Look Ahead or Look Around? A Theoretical Comparison Between Autoregressive and Masked Pretraining
Qi Zhang, Tianqi Du, Haotian Huang, Yifei Wang, Yisen Wang
TL;DR
This work delivers the first theoretical comparison between autoregressive and masked generative SSL, framing both within a unified matrix-decomposition perspective on a co-occurrence matrix. It proves downstream guarantees for linear classification tied to the singular values of the co-occurrence matrix and identifies that masked SSL yields stronger cross-sample connectivity, while autoregressive SSL better supports generation due to objective-length alignment. To leverage both strengths, the authors propose diversity-enhanced autoregressive and variable-length masked objectives, and demonstrate substantial gains on language (GLUE) and vision (ImageNet) benchmarks as well as generation metrics (perplexity, reconstruction loss). The findings offer principled guidance for designing SSL objectives that improve classification and generation in tandem, with practical improvements across domains and clear avenues for future refinement.
Abstract
In recent years, the rise of generative self-supervised learning (SSL) paradigms has exhibited impressive performance across visual, language, and multi-modal domains. While the varied designs of generative SSL objectives lead to distinct properties in downstream tasks, a theoretical understanding of these differences remains largely unexplored.
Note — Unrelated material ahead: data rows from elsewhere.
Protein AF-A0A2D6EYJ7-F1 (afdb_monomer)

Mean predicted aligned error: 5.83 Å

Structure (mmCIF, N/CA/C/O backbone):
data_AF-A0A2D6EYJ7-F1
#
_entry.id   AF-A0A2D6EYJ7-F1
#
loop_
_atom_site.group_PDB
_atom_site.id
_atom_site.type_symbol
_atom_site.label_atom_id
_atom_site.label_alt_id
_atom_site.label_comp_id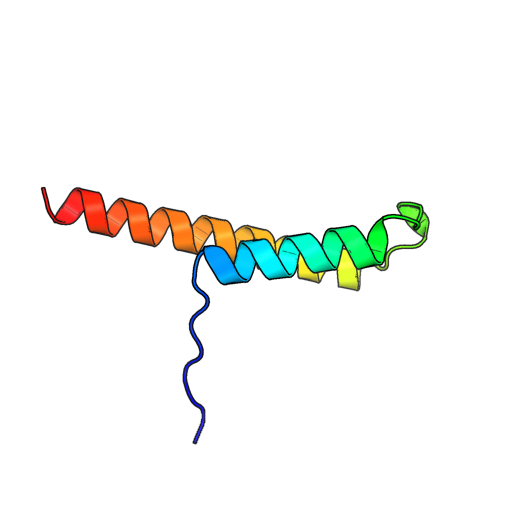
_atom_site.label_asym_id
_atom_site.label_entity_id
_atom_site.label_seq_id
_atom_site.pdbx_PDB_ins_code
_atom_site.Cartn_x
_atom_site.Cartn_y
_atom_site.Cartn_z
_atom_site.occupancy
_atom_site.B_iso_or_equiv
_atom_site.auth_seq_id
_atom_site.auth_comp_id
_atom_site.auth_asym_id
_atom_site.auth_atom_id
_atom_site.pdbx_PDB_model_num
ATOM 1 N N . MET A 1 1 ? -24.798 -3.362 -9.462 1.00 43.28 1 MET A N 1
ATOM 2 C CA . MET A 1 1 ? -24.599 -3.515 -8.005 1.00 43.28 1 MET A CA 1
ATOM 3 C C . MET A 1 1 ? -23.109 -3.355 -7.744 1.00 43.28 1 MET A C 1
ATOM 5 O O . MET A 1 1 ? -22.361 -4.230 -8.153 1.00 43.28 1 MET A O 1
ATOM 9 N N . SER A 1 2 ? -22.664 -2.217 -7.203 1.00 61.00 2 SER A N 1
ATOM 10 C CA . SER A 1 2 ? -21.260 -2.016 -6.810 1.00 61.00 2 SER A CA 1
ATOM 11 C C . SER A 1 2 ? -21.110 -2.539 -5.386 1.00 61.00 2 SER A C 1
ATOM 13 O O . SER A 1 2 ? -21.731 -1.985 -4.485 1.00 61.00 2 SER A O 1
ATOM 15 N N . GLN A 1 3 ? -20.378 -3.632 -5.184 1.00 60.81 3 GLN A N 1
ATOM 16 C CA . GLN A 1 3 ? -20.009 -4.061 -3.835 1.00 60.81 3 GLN A CA 1
ATOM 17 C C . GLN A 1 3 ? -18.919 -3.115 -3.321 1.00 60.81 3 GLN A C 1
ATOM 19 O O . GLN A 1 3 ? -17.924 -2.899 -4.011 1.00 60.81 3 GLN A O 1
ATOM 24 N N . GLU A 1 4 ? -19.110 -2.534 -2.135 1.00 66.31 4 GLU A N 1
ATOM 25 C CA . GLU A 1 4 ? -18.032 -1.834 -1.436 1.00 66.31 4 GLU A CA 1
ATOM 26 C C . GLU A 1 4 ? -16.993 -2.866 -0.999 1.00 66.31 4 GLU A C 1
ATOM 28 O O . GLU A 1 4 ? -17.200 -3.625 -0.053 1.00 66.31 4 GLU A O 1
ATOM 33 N N . VAL A 1 5 ? -15.880 -2.920 -1.722 1.00 72.44 5 VAL A N 1
ATOM 34 C CA . VAL A 1 5 ? -14.715 -3.705 -1.321 1.00 72.44 5 VAL A CA 1
ATOM 35 C C . VAL A 1 5 ? -13.868 -2.816 -0.420 1.00 72.44 5 VAL A C 1
ATOM 37 O O . VAL A 1 5 ? -13.335 -1.804 -0.873 1.00 72.44 5 VAL A O 1
ATOM 40 N N . LYS A 1 6 ? -13.759 -3.183 0.859 1.00 80.44 6 LYS A N 1
ATOM 41 C CA . LYS A 1 6 ? -12.836 -2.552 1.807 1.00 80.44 6 LYS A CA 1
ATOM 42 C C . LYS A 1 6 ? -11.580 -3.403 1.924 1.00 80.44 6 LYS A C 1
ATOM 44 O O . LYS A 1 6 ? -11.676 -4.621 2.050 1.00 80.44 6 LYS A O 1
ATOM 49 N N . PHE A 1 7 ? -10.419 -2.759 1.886 1.00 85.69 7 PHE A N 1
ATOM 50 C CA . PHE A 1 7 ? -9.145 -3.433 2.101 1.00 85.69 7 PHE A CA 1
ATOM 51 C C . PHE A 1 7 ? -8.846 -3.556 3.590 1.00 85.69 7 PHE A C 1
ATOM 53 O O . PHE A 1 7 ? -8.995 -2.605 4.353 1.00 85.69 7 PHE A O 1
ATOM 60 N N . THR A 1 8 ? -8.380 -4.730 3.992 1.00 89.81 8 THR A N 1
ATOM 61 C CA . THR A 1 8 ? -7.817 -4.968 5.320 1.00 89.81 8 THR A CA 1
ATOM 62 C C . THR A 1 8 ? -6.327 -4.601 5.341 1.00 89.81 8 THR A C 1
ATOM 64 O O . THR A 1 8 ? -5.681 -4.560 4.288 1.00 89.81 8 THR A O 1
ATOM 67 N N . PRO A 1 9 ? -5.713 -4.412 6.525 1.00 89.06 9 PRO A N 1
ATOM 68 C CA . PRO A 1 9 ? -4.263 -4.215 6.631 1.00 89.06 9 PRO A CA 1
ATOM 69 C C . PRO A 1 9 ? -3.437 -5.321 5.952 1.00 89.06 9 PRO A C 1
ATOM 71 O O . PRO A 1 9 ? -2.364 -5.063 5.404 1.00 89.06 9 PRO A O 1
ATOM 74 N N . ASN A 1 10 ? -3.943 -6.558 5.946 1.00 91.38 10 ASN A N 1
ATOM 75 C CA . ASN A 1 10 ? -3.266 -7.677 5.300 1.00 91.38 10 ASN A CA 1
ATOM 76 C C . ASN A 1 10 ? -3.298 -7.577 3.764 1.00 91.38 10 ASN A C 1
ATOM 78 O O . ASN A 1 10 ? -2.329 -7.960 3.111 1.00 91.38 10 ASN A O 1
ATOM 82 N N . ASP A 1 11 ? -4.359 -7.013 3.185 1.00 92.69 11 ASP A N 1
ATOM 83 C CA . ASP A 1 11 ? -4.449 -6.807 1.735 1.00 92.69 11 ASP A CA 1
ATOM 84 C C . ASP A 1 11 ? -3.412 -5.788 1.258 1.00 92.69 11 ASP A C 1
ATOM 86 O O . ASP A 1 11 ? -2.717 -6.026 0.269 1.00 92.69 11 ASP A O 1
ATOM 90 N N . TYR A 1 12 ? -3.220 -4.697 2.010 1.00 92.81 12 TYR A N 1
ATOM 91 C CA . TYR A 1 12 ? -2.154 -3.731 1.730 1.00 92.81 12 TYR A CA 1
ATOM 92 C C . TYR A 1 12 ? -0.769 -4.379 1.777 1.00 92.81 12 TYR A C 1
ATOM 94 O O . TYR A 1 12 ? 0.055 -4.126 0.899 1.00 92.81 12 TYR A O 1
ATOM 102 N N . ARG A 1 13 ? -0.519 -5.272 2.744 1.00 92.44 13 ARG A N 1
ATOM 103 C CA . ARG A 1 13 ? 0.743 -6.024 2.819 1.00 92.44 13 ARG A CA 1
ATOM 104 C C . ARG A 1 13 ? 0.984 -6.865 1.562 1.00 92.44 13 ARG A C 1
ATOM 106 O O . ARG A 1 13 ? 2.099 -6.867 1.044 1.00 92.44 13 ARG A O 1
ATOM 113 N N . ILE A 1 14 ? -0.040 -7.560 1.065 1.00 94.06 14 ILE A N 1
ATOM 114 C CA . ILE A 1 14 ? 0.057 -8.358 -0.168 1.00 94.06 14 ILE A CA 1
ATOM 115 C C . ILE A 1 14 ? 0.329 -7.449 -1.373 1.00 94.06 14 ILE A C 1
ATOM 117 O O . ILE A 1 14 ? 1.235 -7.728 -2.158 1.00 94.06 14 ILE A O 1
ATOM 121 N N . LEU A 1 15 ? -0.406 -6.339 -1.493 1.00 92.06 15 LEU A N 1
ATOM 122 C CA . LEU A 1 15 ? -0.251 -5.379 -2.589 1.00 92.06 15 LEU A CA 1
ATOM 123 C C . LEU A 1 15 ? 1.149 -4.756 -2.624 1.00 92.06 15 LEU A C 1
ATOM 125 O O . LEU A 1 15 ? 1.747 -4.671 -3.698 1.00 92.06 15 LEU A O 1
ATOM 129 N N . PHE A 1 16 ? 1.700 -4.368 -1.472 1.00 92.62 16 PHE A N 1
ATOM 130 C CA . PHE A 1 16 ? 3.072 -3.864 -1.405 1.00 92.62 16 PHE A CA 1
ATOM 131 C C . PHE A 1 16 ? 4.098 -4.939 -1.755 1.00 92.62 16 PHE A C 1
ATOM 133 O O . PHE A 1 16 ? 5.027 -4.646 -2.501 1.00 92.62 16 PHE A O 1
ATOM 140 N N . GLY A 1 17 ? 3.893 -6.190 -1.332 1.00 93.19 17 GLY A N 1
ATOM 141 C CA . GLY A 1 17 ? 4.752 -7.301 -1.745 1.00 93.19 17 GLY A CA 1
ATOM 142 C C . GLY A 1 17 ? 4.750 -7.522 -3.263 1.00 93.19 17 GLY A C 1
ATOM 143 O O . GLY A 1 17 ? 5.801 -7.735 -3.865 1.00 93.19 17 GLY A O 1
ATOM 144 N N . TRP A 1 18 ? 3.591 -7.423 -3.921 1.00 92.25 18 TRP A N 1
ATOM 145 C CA . TRP A 1 18 ? 3.521 -7.489 -5.386 1.00 92.25 18 TRP A CA 1
ATOM 146 C C . TRP A 1 18 ? 4.190 -6.302 -6.065 1.00 92.25 18 TRP A C 1
ATOM 148 O O . TRP A 1 18 ? 4.852 -6.492 -7.084 1.00 92.25 18 TRP A O 1
ATOM 158 N N . TYR A 1 19 ? 4.047 -5.099 -5.507 1.00 89.62 19 TYR A N 1
ATOM 159 C CA . TYR A 1 19 ? 4.739 -3.919 -6.011 1.00 89.62 19 TYR A CA 1
ATOM 160 C C . TYR A 1 19 ? 6.258 -4.117 -5.934 1.00 89.62 19 TYR A C 1
ATOM 162 O O . TYR A 1 19 ? 6.948 -3.998 -6.944 1.00 89.62 19 TYR A O 1
ATOM 170 N N . GLU A 1 20 ? 6.782 -4.521 -4.778 1.00 89.12 20 GLU A N 1
ATOM 171 C CA . GLU A 1 20 ? 8.204 -4.830 -4.615 1.00 89.12 20 GLU A CA 1
ATOM 172 C C . GLU A 1 20 ? 8.676 -5.870 -5.632 1.00 89.12 20 GLU A C 1
ATOM 174 O O . GLU A 1 20 ? 9.662 -5.636 -6.322 1.00 89.12 20 GLU A O 1
ATOM 179 N N . LEU A 1 21 ? 7.947 -6.975 -5.812 1.00 92.25 21 LEU A N 1
ATOM 180 C CA . LEU A 1 21 ? 8.301 -8.007 -6.792 1.00 92.25 21 LEU A CA 1
ATOM 181 C C . LEU A 1 21 ? 8.276 -7.498 -8.240 1.00 92.25 21 LEU A C 1
ATOM 183 O O . LEU A 1 21 ? 9.161 -7.844 -9.026 1.00 92.25 21 LEU A O 1
ATOM 187 N N . ALA A 1 22 ? 7.285 -6.682 -8.601 1.00 89.62 22 ALA A N 1
ATOM 188 C CA . ALA A 1 22 ? 7.133 -6.143 -9.951 1.00 89.62 22 ALA A CA 1
ATOM 189 C C . ALA A 1 22 ? 8.259 -5.168 -10.326 1.00 89.62 22 ALA A C 1
ATOM 191 O O . ALA A 1 22 ? 8.641 -5.081 -11.498 1.00 89.62 22 ALA A O 1
ATOM 192 N N . PHE A 1 23 ? 8.806 -4.457 -9.338 1.00 88.81 23 PHE A N 1
ATOM 193 C CA . PHE A 1 23 ? 9.832 -3.434 -9.535 1.00 88.81 23 PHE A CA 1
ATOM 194 C C . PHE A 1 23 ? 11.223 -3.836 -9.015 1.00 88.81 23 PHE A C 1
ATOM 196 O O . PHE A 1 23 ? 12.179 -3.109 -9.258 1.00 88.81 23 PHE A O 1
ATOM 203 N N . ALA A 1 24 ? 11.389 -5.018 -8.407 1.00 88.75 24 ALA A N 1
ATOM 204 C CA . ALA A 1 24 ? 12.642 -5.476 -7.784 1.00 88.75 24 ALA A CA 1
ATOM 205 C C . ALA A 1 24 ? 13.869 -5.464 -8.710 1.00 88.75 24 ALA A C 1
ATOM 207 O O . ALA A 1 24 ? 15.000 -5.357 -8.243 1.00 88.75 24 ALA A O 1
ATOM 208 N N . LYS A 1 25 ? 13.660 -5.623 -10.021 1.00 89.81 25 LYS A N 1
ATOM 209 C CA . LYS A 1 25 ? 14.732 -5.661 -11.031 1.00 89.81 25 LYS A CA 1
ATOM 210 C C . LYS A 1 25 ? 14.835 -4.386 -11.862 1.00 89.81 25 LYS A C 1
ATOM 212 O O . LYS A 1 25 ? 15.657 -4.345 -12.771 1.00 89.81 25 LYS A O 1
ATOM 217 N N . LYS A 1 26 ? 13.984 -3.394 -11.597 1.00 89.19 26 LYS A N 1
ATOM 218 C CA . LYS A 1 26 ? 13.941 -2.144 -12.349 1.00 89.19 26 LYS A CA 1
ATOM 219 C C . LYS A 1 26 ? 14.756 -1.081 -11.633 1.00 89.19 26 LYS A C 1
ATOM 221 O O . LYS A 1 26 ? 14.639 -0.906 -10.421 1.00 89.19 26 LYS A O 1
ATOM 226 N N . ALA A 1 27 ? 15.564 -0.354 -12.386 1.00 84.31 27 ALA A N 1
ATOM 227 C CA . ALA A 1 27 ? 16.180 0.863 -11.898 1.00 84.31 27 ALA A CA 1
ATOM 228 C C . ALA A 1 27 ? 15.101 1.949 -11.689 1.00 84.31 27 ALA A C 1
ATOM 230 O O . ALA A 1 27 ? 14.063 1.928 -12.356 1.00 84.31 27 ALA A O 1
ATOM 231 N N . PRO A 1 28 ? 15.317 2.926 -10.787 1.00 80.75 28 PRO A N 1
ATOM 232 C CA . PRO A 1 28 ? 14.313 3.949 -10.480 1.00 80.75 28 PRO A CA 1
ATOM 233 C C . PRO A 1 28 ? 13.824 4.747 -11.697 1.00 80.75 28 PRO A C 1
ATOM 235 O O . PRO A 1 28 ? 12.672 5.152 -11.746 1.00 80.75 28 PRO A O 1
ATOM 238 N N . ASN A 1 29 ? 14.678 4.943 -12.702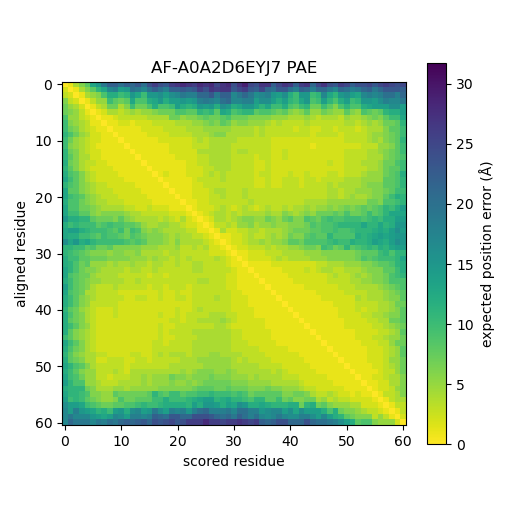 1.00 86.56 29 ASN A N 1
ATOM 239 C CA . ASN A 1 29 ? 14.348 5.630 -13.953 1.00 86.56 29 ASN A CA 1
ATOM 240 C C . ASN A 1 29 ? 13.548 4.770 -14.954 1.00 86.56 29 ASN A C 1
ATOM 242 O O . ASN A 1 29 ? 13.125 5.284 -15.985 1.00 86.56 29 ASN A O 1
ATOM 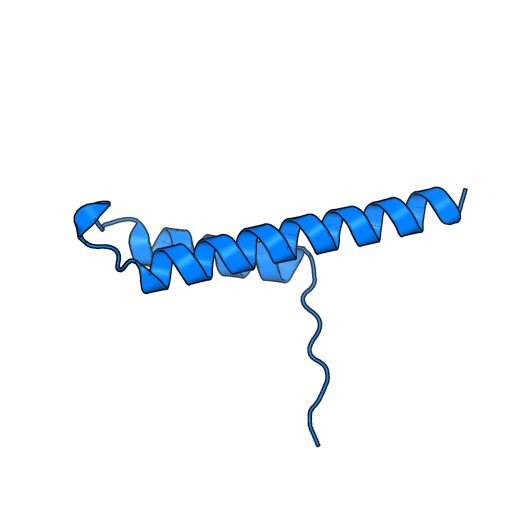246 N N . GLU A 1 30 ? 13.351 3.478 -14.679 1.00 89.25 30 GLU A N 1
ATOM 247 C CA . GLU A 1 30 ? 12.552 2.549 -15.495 1.00 89.25 30 GLU A CA 1
ATOM 248 C C . GLU A 1 30 ? 11.117 2.374 -14.963 1.00 89.25 30 GLU A C 1
ATOM 250 O O . GLU A 1 30 ? 10.308 1.636 -15.538 1.00 89.25 30 GLU A O 1
ATOM 255 N N . ILE A 1 31 ? 10.802 3.023 -13.841 1.00 88.19 31 ILE A N 1
ATOM 256 C CA . ILE A 1 31 ? 9.480 3.029 -13.220 1.00 88.19 31 ILE A CA 1
ATOM 257 C C . ILE A 1 31 ? 8.748 4.279 -13.696 1.00 88.19 31 ILE A C 1
ATOM 259 O O . ILE A 1 31 ? 9.305 5.374 -13.701 1.00 88.19 31 ILE A O 1
ATOM 263 N N . SER A 1 32 ? 7.499 4.126 -14.136 1.00 92.00 32 SER A N 1
ATOM 264 C CA . SER A 1 32 ? 6.745 5.279 -14.618 1.00 92.00 32 SER A CA 1
ATOM 265 C C . SER A 1 32 ? 6.276 6.157 -13.456 1.00 92.00 32 SER A C 1
ATOM 267 O O . SER A 1 3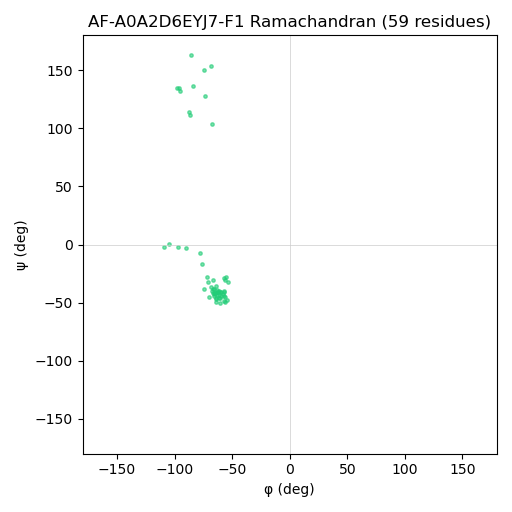2 ? 5.935 5.662 -12.379 1.00 92.00 32 SER A O 1
ATOM 269 N N . ASP A 1 33 ? 6.138 7.463 -13.695 1.00 91.81 33 ASP A N 1
ATOM 270 C CA . ASP A 1 33 ? 5.550 8.393 -12.717 1.00 91.81 33 ASP A CA 1
ATOM 271 C C . ASP A 1 33 ? 4.134 7.975 -12.289 1.00 91.81 33 ASP A C 1
ATOM 273 O O . ASP A 1 33 ? 3.689 8.238 -11.166 1.00 91.81 33 ASP A O 1
ATOM 277 N N . LYS A 1 34 ? 3.413 7.285 -13.180 1.00 91.75 34 LYS A N 1
ATOM 278 C CA . LYS A 1 34 ? 2.095 6.723 -12.889 1.00 91.75 34 LYS A CA 1
ATOM 279 C C . LYS A 1 34 ? 2.186 5.615 -11.841 1.00 91.75 34 LYS A C 1
ATOM 281 O O . LYS A 1 34 ? 1.385 5.625 -10.909 1.00 91.75 34 LYS A O 1
ATOM 286 N N . ASP A 1 35 ? 3.153 4.710 -11.957 1.00 89.56 35 ASP A N 1
ATOM 287 C CA . ASP A 1 35 ? 3.361 3.627 -10.988 1.00 89.56 35 ASP A CA 1
ATOM 288 C C . ASP A 1 35 ? 3.779 4.189 -9.624 1.00 89.56 35 ASP A C 1
ATOM 290 O O . ASP A 1 35 ? 3.199 3.818 -8.602 1.00 89.56 35 ASP A O 1
ATOM 294 N N . HIS A 1 36 ? 4.670 5.186 -9.609 1.00 87.06 36 HIS A N 1
ATOM 295 C CA . HIS A 1 36 ? 5.020 5.927 -8.393 1.00 87.06 36 HIS A CA 1
ATOM 296 C C . HIS A 1 36 ? 3.806 6.598 -7.741 1.00 87.06 36 HIS A C 1
ATOM 298 O O . HIS A 1 36 ? 3.633 6.551 -6.520 1.00 87.06 36 HIS A O 1
ATOM 304 N N . THR A 1 37 ? 2.933 7.200 -8.549 1.00 93.00 37 THR A N 1
ATOM 305 C CA . THR A 1 37 ? 1.697 7.825 -8.063 1.00 93.00 37 THR A CA 1
ATOM 306 C C . THR A 1 37 ? 0.745 6.792 -7.462 1.00 93.00 37 THR A C 1
ATOM 308 O O . THR A 1 37 ? 0.133 7.051 -6.425 1.00 93.00 37 THR A O 1
ATOM 311 N N . VAL A 1 38 ? 0.608 5.623 -8.092 1.00 91.38 38 VAL A N 1
ATOM 312 C CA . VAL A 1 38 ? -0.226 4.522 -7.590 1.00 91.38 38 VAL A CA 1
ATOM 313 C C . VAL A 1 38 ? 0.318 4.000 -6.265 1.00 91.38 38 VA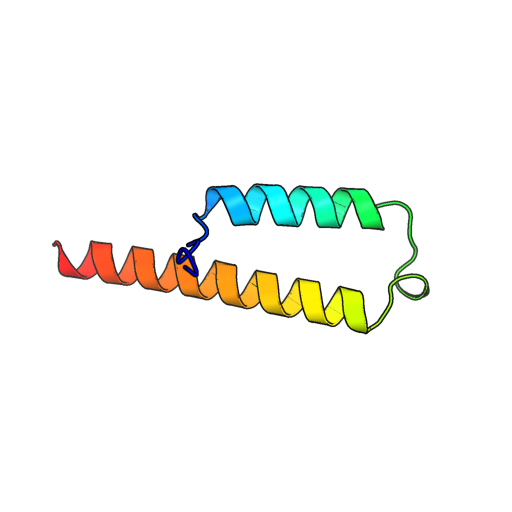L A C 1
ATOM 315 O O . VAL A 1 38 ? -0.445 3.895 -5.305 1.00 91.38 38 VAL A O 1
ATOM 318 N N . PHE A 1 39 ? 1.627 3.761 -6.178 1.00 90.88 39 PHE A N 1
ATOM 319 C CA . PHE A 1 39 ? 2.276 3.339 -4.941 1.00 90.88 39 PHE A CA 1
ATOM 320 C C . PHE A 1 39 ? 2.020 4.327 -3.806 1.00 90.88 39 PHE A C 1
ATOM 322 O O . PHE A 1 39 ? 1.527 3.937 -2.751 1.00 90.88 39 PHE A O 1
ATOM 329 N N . ARG A 1 40 ? 2.238 5.624 -4.057 1.00 92.56 40 ARG A N 1
ATOM 330 C CA . ARG A 1 40 ? 1.990 6.677 -3.067 1.00 92.56 40 ARG A CA 1
ATOM 331 C C . ARG A 1 40 ? 0.546 6.675 -2.568 1.00 92.56 40 ARG A C 1
ATOM 333 O O . ARG A 1 40 ? 0.325 6.804 -1.368 1.00 92.56 40 ARG A O 1
ATOM 340 N N . LYS A 1 41 ? -0.436 6.537 -3.465 1.00 93.06 41 LYS A N 1
ATOM 341 C CA . LYS A 1 41 ? -1.856 6.469 -3.082 1.00 93.06 41 LYS A CA 1
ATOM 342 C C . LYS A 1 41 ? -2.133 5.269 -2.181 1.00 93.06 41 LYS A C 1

In this paper, we establish the first theoretical comparisons between two leading generative SSL paradigms: autoregressive SSL and masked SSL. Through establishing theoretical frameworks, we elucidate the strengths and limitations of autoregressive and masked SSL within the primary evaluation tasks of classification and content generation. Our findings demonstrate that in classification tasks, the flexibility of targeted tokens in masked SSL fosters more inter-sample connections compared to the fixed position of target tokens in autoregressive SSL, which yields superior clustering performance. In content generation tasks, the misalignment between the flexible lengths of test samples and the fixed length of unmasked texts in masked SSL (vs. flexible lengths of conditional texts in autoregressive SSL) hinders its generation performance. To leverage each other's strengths and mitigate weaknesses, we propose diversity-enhanced autoregressive and variable-length masked objectives, which substantially improve the classification performance of autoregressive SSL and the generation performance of masked SSL. Code is available at https://github.com/PKU-ML/LookAheadLookAround.